CC BY Important note: When you edit this page, you agree to release your contribution under the Creative Commons Attribution 3.0 Unported license (CC BY 3.0). If you don't want this, please don't edit. This page is used for the MediaWiki architecture document project, whose content will be included in a book released under CC-BY.
If you had to pick, what are 5 key decisions MediaWiki's developers made that were very insightful?
  1. Making MediaWiki reusable by other people. At a time it was hard to install, you had to run a command line installer to set it up and there were plenty of references to Wikipedia and hardcoded paths everwhere. Releasing tarball is great for that.
  2. Rewriting the schema early to better support web scaling. I think it was in MediaWiki 1.5.
  3. Using a tokenizer to parse wikitext (JeLuF wrote it). Unfortunately lack of performances with PHP array memory allocations led to a revert after 3 days of having it running on live site. We are back to the huge pile of regexp since them.
  4. Writing our own database abstraction layer and load balancer. Well at that time, there were not much around so we HAD to write one :-b
  5. Opening source code to a lot of volunteer developers. We have tons of people able to commit :-)
  6. Peer reviewing of every single patch since day 1.
  7. Migrating to svn (next step git?)
  8. Finally using jQuery for javascript.
And if you had to pick, what are 5 key decisions MediaWiki's developers made that were, in retrospect, the wrong choice?
  1. Reusing MediaWiki to build commons. It was, and is still not, adapted to handling millions of media files. We should have started a dedicated project with the goal of handling media files, something less like a wiki and more like Flickr or Picassa.
    • I think we could do a lot better while still working within the MediaWiki framework, but we never really did that either. --brion
  2. relying on PHP/MySQL which are probably not the best choices for performances. On the other hand, they are both very popular and most software developer can thus submit patches :-)
  3. The templating architecture, Tim Starling can talk about it much more than me.
  4. Using per language encoding. That led to a lot of issues. Eventually everything migrated to UTF-8 which makes things easier when you deal with hundreds of different languages.
    • We eliminated this in 1.5, along with the "big schema change". Definitely wish we'd done it first though! --brion
  5. We still have metadata (categories, interwiki) in the body of text. This should really have been coded in a different table / interface. Users have to edit the whole page just to add/remove categories and interwikis :-)
How would you describe our attitude to backwards compatibility?

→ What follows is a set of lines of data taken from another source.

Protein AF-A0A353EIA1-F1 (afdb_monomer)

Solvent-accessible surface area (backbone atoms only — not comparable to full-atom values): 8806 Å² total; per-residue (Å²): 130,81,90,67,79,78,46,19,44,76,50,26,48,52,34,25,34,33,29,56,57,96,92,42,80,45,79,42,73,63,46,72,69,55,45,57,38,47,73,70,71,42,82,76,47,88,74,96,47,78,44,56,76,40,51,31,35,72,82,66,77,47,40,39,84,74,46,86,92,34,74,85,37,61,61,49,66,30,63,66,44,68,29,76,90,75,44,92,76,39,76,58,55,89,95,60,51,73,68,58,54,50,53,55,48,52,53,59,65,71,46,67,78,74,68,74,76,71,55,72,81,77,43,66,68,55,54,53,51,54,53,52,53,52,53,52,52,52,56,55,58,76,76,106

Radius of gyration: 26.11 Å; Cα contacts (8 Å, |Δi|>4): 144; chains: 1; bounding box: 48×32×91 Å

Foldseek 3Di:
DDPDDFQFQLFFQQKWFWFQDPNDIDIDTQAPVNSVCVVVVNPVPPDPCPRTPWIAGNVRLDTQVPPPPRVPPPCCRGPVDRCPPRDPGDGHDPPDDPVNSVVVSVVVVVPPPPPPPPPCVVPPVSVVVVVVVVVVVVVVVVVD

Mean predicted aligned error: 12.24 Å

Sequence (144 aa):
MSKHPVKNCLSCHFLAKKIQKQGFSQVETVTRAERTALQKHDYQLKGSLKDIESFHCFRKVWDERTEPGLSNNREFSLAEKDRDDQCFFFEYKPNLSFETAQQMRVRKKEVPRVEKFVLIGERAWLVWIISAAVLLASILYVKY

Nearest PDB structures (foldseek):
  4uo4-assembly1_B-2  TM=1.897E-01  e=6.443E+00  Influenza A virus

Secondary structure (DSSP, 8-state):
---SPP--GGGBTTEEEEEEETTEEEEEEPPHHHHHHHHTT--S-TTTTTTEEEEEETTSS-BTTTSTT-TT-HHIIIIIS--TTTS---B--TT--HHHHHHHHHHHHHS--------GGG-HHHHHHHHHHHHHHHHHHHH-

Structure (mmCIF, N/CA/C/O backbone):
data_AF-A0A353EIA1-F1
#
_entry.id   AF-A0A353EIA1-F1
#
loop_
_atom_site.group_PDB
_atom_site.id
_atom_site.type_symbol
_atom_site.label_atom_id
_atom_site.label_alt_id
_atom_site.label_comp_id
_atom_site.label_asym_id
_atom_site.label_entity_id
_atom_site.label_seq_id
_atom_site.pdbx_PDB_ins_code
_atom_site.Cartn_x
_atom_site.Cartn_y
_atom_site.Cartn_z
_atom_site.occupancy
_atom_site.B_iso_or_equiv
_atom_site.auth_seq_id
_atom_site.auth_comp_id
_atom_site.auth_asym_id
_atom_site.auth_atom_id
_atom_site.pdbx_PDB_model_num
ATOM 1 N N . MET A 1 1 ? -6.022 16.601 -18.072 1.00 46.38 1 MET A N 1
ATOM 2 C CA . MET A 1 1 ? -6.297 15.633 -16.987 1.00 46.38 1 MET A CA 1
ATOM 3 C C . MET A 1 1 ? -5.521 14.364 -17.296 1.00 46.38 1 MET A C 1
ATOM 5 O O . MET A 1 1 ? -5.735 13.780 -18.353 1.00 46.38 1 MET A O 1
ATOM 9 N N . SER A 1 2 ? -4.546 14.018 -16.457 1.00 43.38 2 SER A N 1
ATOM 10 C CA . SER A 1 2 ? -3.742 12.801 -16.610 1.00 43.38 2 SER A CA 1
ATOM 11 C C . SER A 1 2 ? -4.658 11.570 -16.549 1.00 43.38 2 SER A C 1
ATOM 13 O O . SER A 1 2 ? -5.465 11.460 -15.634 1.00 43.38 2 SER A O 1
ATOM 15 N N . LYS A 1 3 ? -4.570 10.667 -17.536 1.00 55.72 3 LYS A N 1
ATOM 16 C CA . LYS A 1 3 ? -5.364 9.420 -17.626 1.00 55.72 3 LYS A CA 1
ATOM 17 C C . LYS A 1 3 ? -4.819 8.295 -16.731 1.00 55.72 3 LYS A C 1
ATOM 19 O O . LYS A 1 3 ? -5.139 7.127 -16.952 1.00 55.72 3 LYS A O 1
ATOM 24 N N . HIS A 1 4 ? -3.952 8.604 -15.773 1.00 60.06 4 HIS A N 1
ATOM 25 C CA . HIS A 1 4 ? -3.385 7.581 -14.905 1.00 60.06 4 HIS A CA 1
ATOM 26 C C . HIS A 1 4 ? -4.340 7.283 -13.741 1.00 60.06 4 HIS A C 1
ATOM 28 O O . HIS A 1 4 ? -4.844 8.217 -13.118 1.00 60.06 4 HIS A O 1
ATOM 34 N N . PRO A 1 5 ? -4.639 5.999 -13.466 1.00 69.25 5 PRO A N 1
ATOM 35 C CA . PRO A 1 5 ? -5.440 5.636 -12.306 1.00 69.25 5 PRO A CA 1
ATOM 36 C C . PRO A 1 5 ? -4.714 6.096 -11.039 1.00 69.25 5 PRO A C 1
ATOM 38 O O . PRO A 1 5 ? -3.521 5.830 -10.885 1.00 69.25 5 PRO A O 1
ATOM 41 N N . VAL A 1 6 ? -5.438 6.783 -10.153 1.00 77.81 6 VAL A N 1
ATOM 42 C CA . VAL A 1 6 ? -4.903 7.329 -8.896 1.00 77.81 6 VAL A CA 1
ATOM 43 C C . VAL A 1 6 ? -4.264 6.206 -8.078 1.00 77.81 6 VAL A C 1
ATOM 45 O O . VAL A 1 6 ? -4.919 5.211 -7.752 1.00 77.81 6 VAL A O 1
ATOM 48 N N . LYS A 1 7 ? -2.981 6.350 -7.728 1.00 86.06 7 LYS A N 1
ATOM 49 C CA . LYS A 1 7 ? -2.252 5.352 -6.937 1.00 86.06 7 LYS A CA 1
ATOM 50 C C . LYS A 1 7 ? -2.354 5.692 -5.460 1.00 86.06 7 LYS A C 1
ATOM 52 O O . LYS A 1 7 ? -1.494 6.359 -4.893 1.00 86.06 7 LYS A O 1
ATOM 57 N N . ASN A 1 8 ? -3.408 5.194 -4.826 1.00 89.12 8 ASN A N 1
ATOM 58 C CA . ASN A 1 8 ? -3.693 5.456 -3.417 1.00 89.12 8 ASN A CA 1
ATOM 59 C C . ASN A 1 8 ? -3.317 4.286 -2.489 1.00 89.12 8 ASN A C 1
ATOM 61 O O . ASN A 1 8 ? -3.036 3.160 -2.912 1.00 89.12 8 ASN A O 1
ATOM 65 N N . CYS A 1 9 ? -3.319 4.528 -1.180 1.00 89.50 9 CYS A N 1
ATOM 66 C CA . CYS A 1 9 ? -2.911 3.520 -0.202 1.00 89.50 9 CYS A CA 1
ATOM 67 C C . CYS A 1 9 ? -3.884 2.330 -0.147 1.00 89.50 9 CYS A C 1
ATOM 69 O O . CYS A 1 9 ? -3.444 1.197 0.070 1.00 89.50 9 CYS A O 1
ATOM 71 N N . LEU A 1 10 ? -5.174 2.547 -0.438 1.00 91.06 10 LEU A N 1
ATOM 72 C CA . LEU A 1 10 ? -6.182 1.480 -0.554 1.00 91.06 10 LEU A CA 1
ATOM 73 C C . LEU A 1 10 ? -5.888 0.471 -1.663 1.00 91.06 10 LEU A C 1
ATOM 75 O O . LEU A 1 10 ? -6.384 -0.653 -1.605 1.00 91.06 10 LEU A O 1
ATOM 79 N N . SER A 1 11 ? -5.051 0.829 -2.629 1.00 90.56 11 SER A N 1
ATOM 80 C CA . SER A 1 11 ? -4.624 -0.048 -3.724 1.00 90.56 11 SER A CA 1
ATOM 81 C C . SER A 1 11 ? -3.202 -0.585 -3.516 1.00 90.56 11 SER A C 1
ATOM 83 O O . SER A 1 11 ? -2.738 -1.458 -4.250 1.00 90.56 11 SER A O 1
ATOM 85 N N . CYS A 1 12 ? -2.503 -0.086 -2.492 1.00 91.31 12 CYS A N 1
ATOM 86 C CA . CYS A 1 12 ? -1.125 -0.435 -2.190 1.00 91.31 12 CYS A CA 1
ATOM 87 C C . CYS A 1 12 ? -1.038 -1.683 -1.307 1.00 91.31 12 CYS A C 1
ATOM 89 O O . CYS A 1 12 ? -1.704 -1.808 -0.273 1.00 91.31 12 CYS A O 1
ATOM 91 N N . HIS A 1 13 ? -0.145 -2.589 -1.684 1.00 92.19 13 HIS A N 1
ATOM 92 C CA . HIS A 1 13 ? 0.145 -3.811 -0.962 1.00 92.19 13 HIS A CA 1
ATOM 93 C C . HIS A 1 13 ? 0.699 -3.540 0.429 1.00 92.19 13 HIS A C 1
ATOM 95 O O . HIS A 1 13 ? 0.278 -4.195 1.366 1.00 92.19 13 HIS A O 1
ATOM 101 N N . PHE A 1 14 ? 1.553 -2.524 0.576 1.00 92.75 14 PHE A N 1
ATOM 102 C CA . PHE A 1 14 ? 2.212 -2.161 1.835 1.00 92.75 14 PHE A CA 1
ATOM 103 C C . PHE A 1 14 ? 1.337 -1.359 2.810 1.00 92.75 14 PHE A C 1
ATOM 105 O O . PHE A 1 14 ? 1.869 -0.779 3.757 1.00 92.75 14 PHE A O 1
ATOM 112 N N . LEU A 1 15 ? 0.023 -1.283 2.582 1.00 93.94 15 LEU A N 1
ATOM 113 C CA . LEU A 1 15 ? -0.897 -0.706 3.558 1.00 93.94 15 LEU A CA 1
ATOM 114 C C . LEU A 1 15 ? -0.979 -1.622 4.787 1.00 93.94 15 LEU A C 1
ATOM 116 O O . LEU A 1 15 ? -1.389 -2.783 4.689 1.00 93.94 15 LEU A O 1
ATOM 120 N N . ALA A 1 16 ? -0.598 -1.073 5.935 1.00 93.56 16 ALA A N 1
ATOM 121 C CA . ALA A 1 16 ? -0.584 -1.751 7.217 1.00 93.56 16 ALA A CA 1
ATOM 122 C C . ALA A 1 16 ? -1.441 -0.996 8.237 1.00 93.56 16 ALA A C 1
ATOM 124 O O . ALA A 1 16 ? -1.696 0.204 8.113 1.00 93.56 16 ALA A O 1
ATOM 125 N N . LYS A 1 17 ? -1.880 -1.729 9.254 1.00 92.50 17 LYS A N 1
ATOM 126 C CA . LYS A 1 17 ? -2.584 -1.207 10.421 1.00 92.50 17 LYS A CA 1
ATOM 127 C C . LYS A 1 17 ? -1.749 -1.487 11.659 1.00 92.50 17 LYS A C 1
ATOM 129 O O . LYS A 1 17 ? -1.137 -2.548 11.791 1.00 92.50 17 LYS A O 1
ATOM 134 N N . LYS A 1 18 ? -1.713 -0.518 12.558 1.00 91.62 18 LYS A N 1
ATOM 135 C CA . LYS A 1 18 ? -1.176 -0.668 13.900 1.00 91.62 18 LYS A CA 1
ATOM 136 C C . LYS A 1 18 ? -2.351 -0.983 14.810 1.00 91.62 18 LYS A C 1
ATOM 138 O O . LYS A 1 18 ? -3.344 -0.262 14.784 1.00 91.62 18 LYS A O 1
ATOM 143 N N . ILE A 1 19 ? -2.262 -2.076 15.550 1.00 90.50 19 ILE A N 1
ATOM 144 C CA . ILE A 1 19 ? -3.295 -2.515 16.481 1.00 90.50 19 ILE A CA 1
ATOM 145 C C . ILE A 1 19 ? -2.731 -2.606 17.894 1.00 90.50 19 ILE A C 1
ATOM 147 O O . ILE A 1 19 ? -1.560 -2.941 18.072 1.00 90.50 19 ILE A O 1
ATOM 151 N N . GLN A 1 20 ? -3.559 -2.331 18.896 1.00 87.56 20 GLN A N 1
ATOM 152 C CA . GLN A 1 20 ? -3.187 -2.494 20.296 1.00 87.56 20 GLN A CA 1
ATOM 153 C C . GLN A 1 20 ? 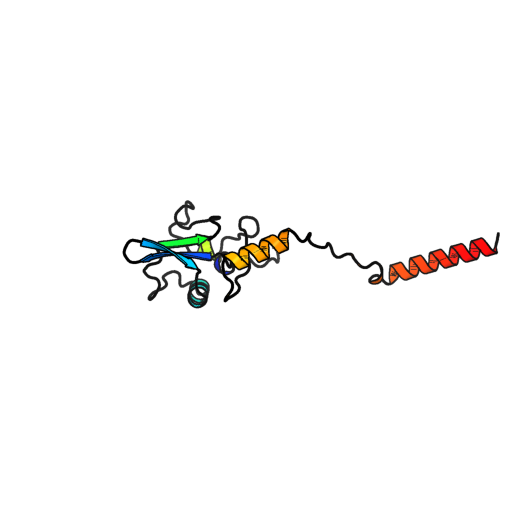-3.878 -3.731 20.872 1.00 87.56 20 GLN A C 1
ATOM 155 O O . GLN A 1 20 ? -5.080 -3.728 21.109 1.00 87.56 20 GLN A O 1
ATOM 160 N N . LYS A 1 21 ? -3.116 -4.802 21.106 1.00 85.50 21 LYS A N 1
ATOM 161 C CA . LYS A 1 21 ? -3.612 -6.044 21.714 1.00 85.50 21 LYS A CA 1
ATOM 162 C C . LYS A 1 21 ? -2.914 -6.254 23.054 1.00 85.50 21 LYS A C 1
ATOM 164 O O . LYS A 1 21 ? -1.693 -6.348 23.104 1.00 85.50 21 LYS A O 1
ATOM 169 N N . GLN A 1 22 ? -3.690 -6.324 24.139 1.00 85.56 22 GLN A N 1
ATOM 170 C CA . GLN A 1 22 ? -3.195 -6.665 25.486 1.00 85.56 22 GLN A CA 1
ATOM 171 C C . GLN A 1 22 ? -2.006 -5.797 25.959 1.00 85.56 22 GLN A C 1
ATOM 173 O O . GLN A 1 22 ? -1.063 -6.291 26.566 1.00 85.56 22 GLN A O 1
ATOM 178 N N . GLY A 1 23 ? -2.030 -4.496 25.649 1.00 84.25 23 GLY A N 1
ATOM 179 C CA . GLY A 1 23 ? -0.966 -3.554 26.025 1.00 84.25 23 GLY A CA 1
ATOM 180 C C . GLY A 1 23 ? 0.234 -3.514 25.073 1.00 84.25 23 GLY A C 1
ATOM 181 O O . GLY A 1 23 ? 1.049 -2.601 25.180 1.00 84.25 23 GLY A O 1
ATOM 182 N N . PHE A 1 24 ? 0.315 -4.418 24.094 1.00 87.12 24 PHE A N 1
ATOM 183 C CA . PHE A 1 24 ? 1.350 -4.403 23.063 1.00 87.12 24 PHE A CA 1
ATOM 184 C C . PHE A 1 24 ? 0.822 -3.827 21.756 1.00 87.12 24 PHE A C 1
ATOM 186 O O . PHE A 1 24 ? -0.315 -4.073 21.348 1.00 87.12 24 PHE A O 1
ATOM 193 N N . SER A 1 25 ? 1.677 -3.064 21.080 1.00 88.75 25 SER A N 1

AFAIK, we are really conservative. Most old methods / functions are kept in the code, nowaday they are marked as deprecated and removed after 2 or 3 releases. We still support the 10 years old skins.

Extensions part of our svn repository are more or less maintained by core developers. At least when it comes to API changes and sometime coding style. The wikitext parser and render still supports hacks we really want to remove for performances reasons. Still, since people use them, we keep the features :D

Did MediaWiki get more customizable over time (with extensions, user scripts, gadgets, and skins) or less? Why?

It get more customizable. Given a skin, someone can now apply his own stylesheet just by editing an article (something like User:username/skinname.css )

Gadgets are great. Want to talk Brion about them.

At one time, you could not write any extension. I am not sure who added the first hooks, I know I proposed it to some developers, eventually the hook system was added by someone else.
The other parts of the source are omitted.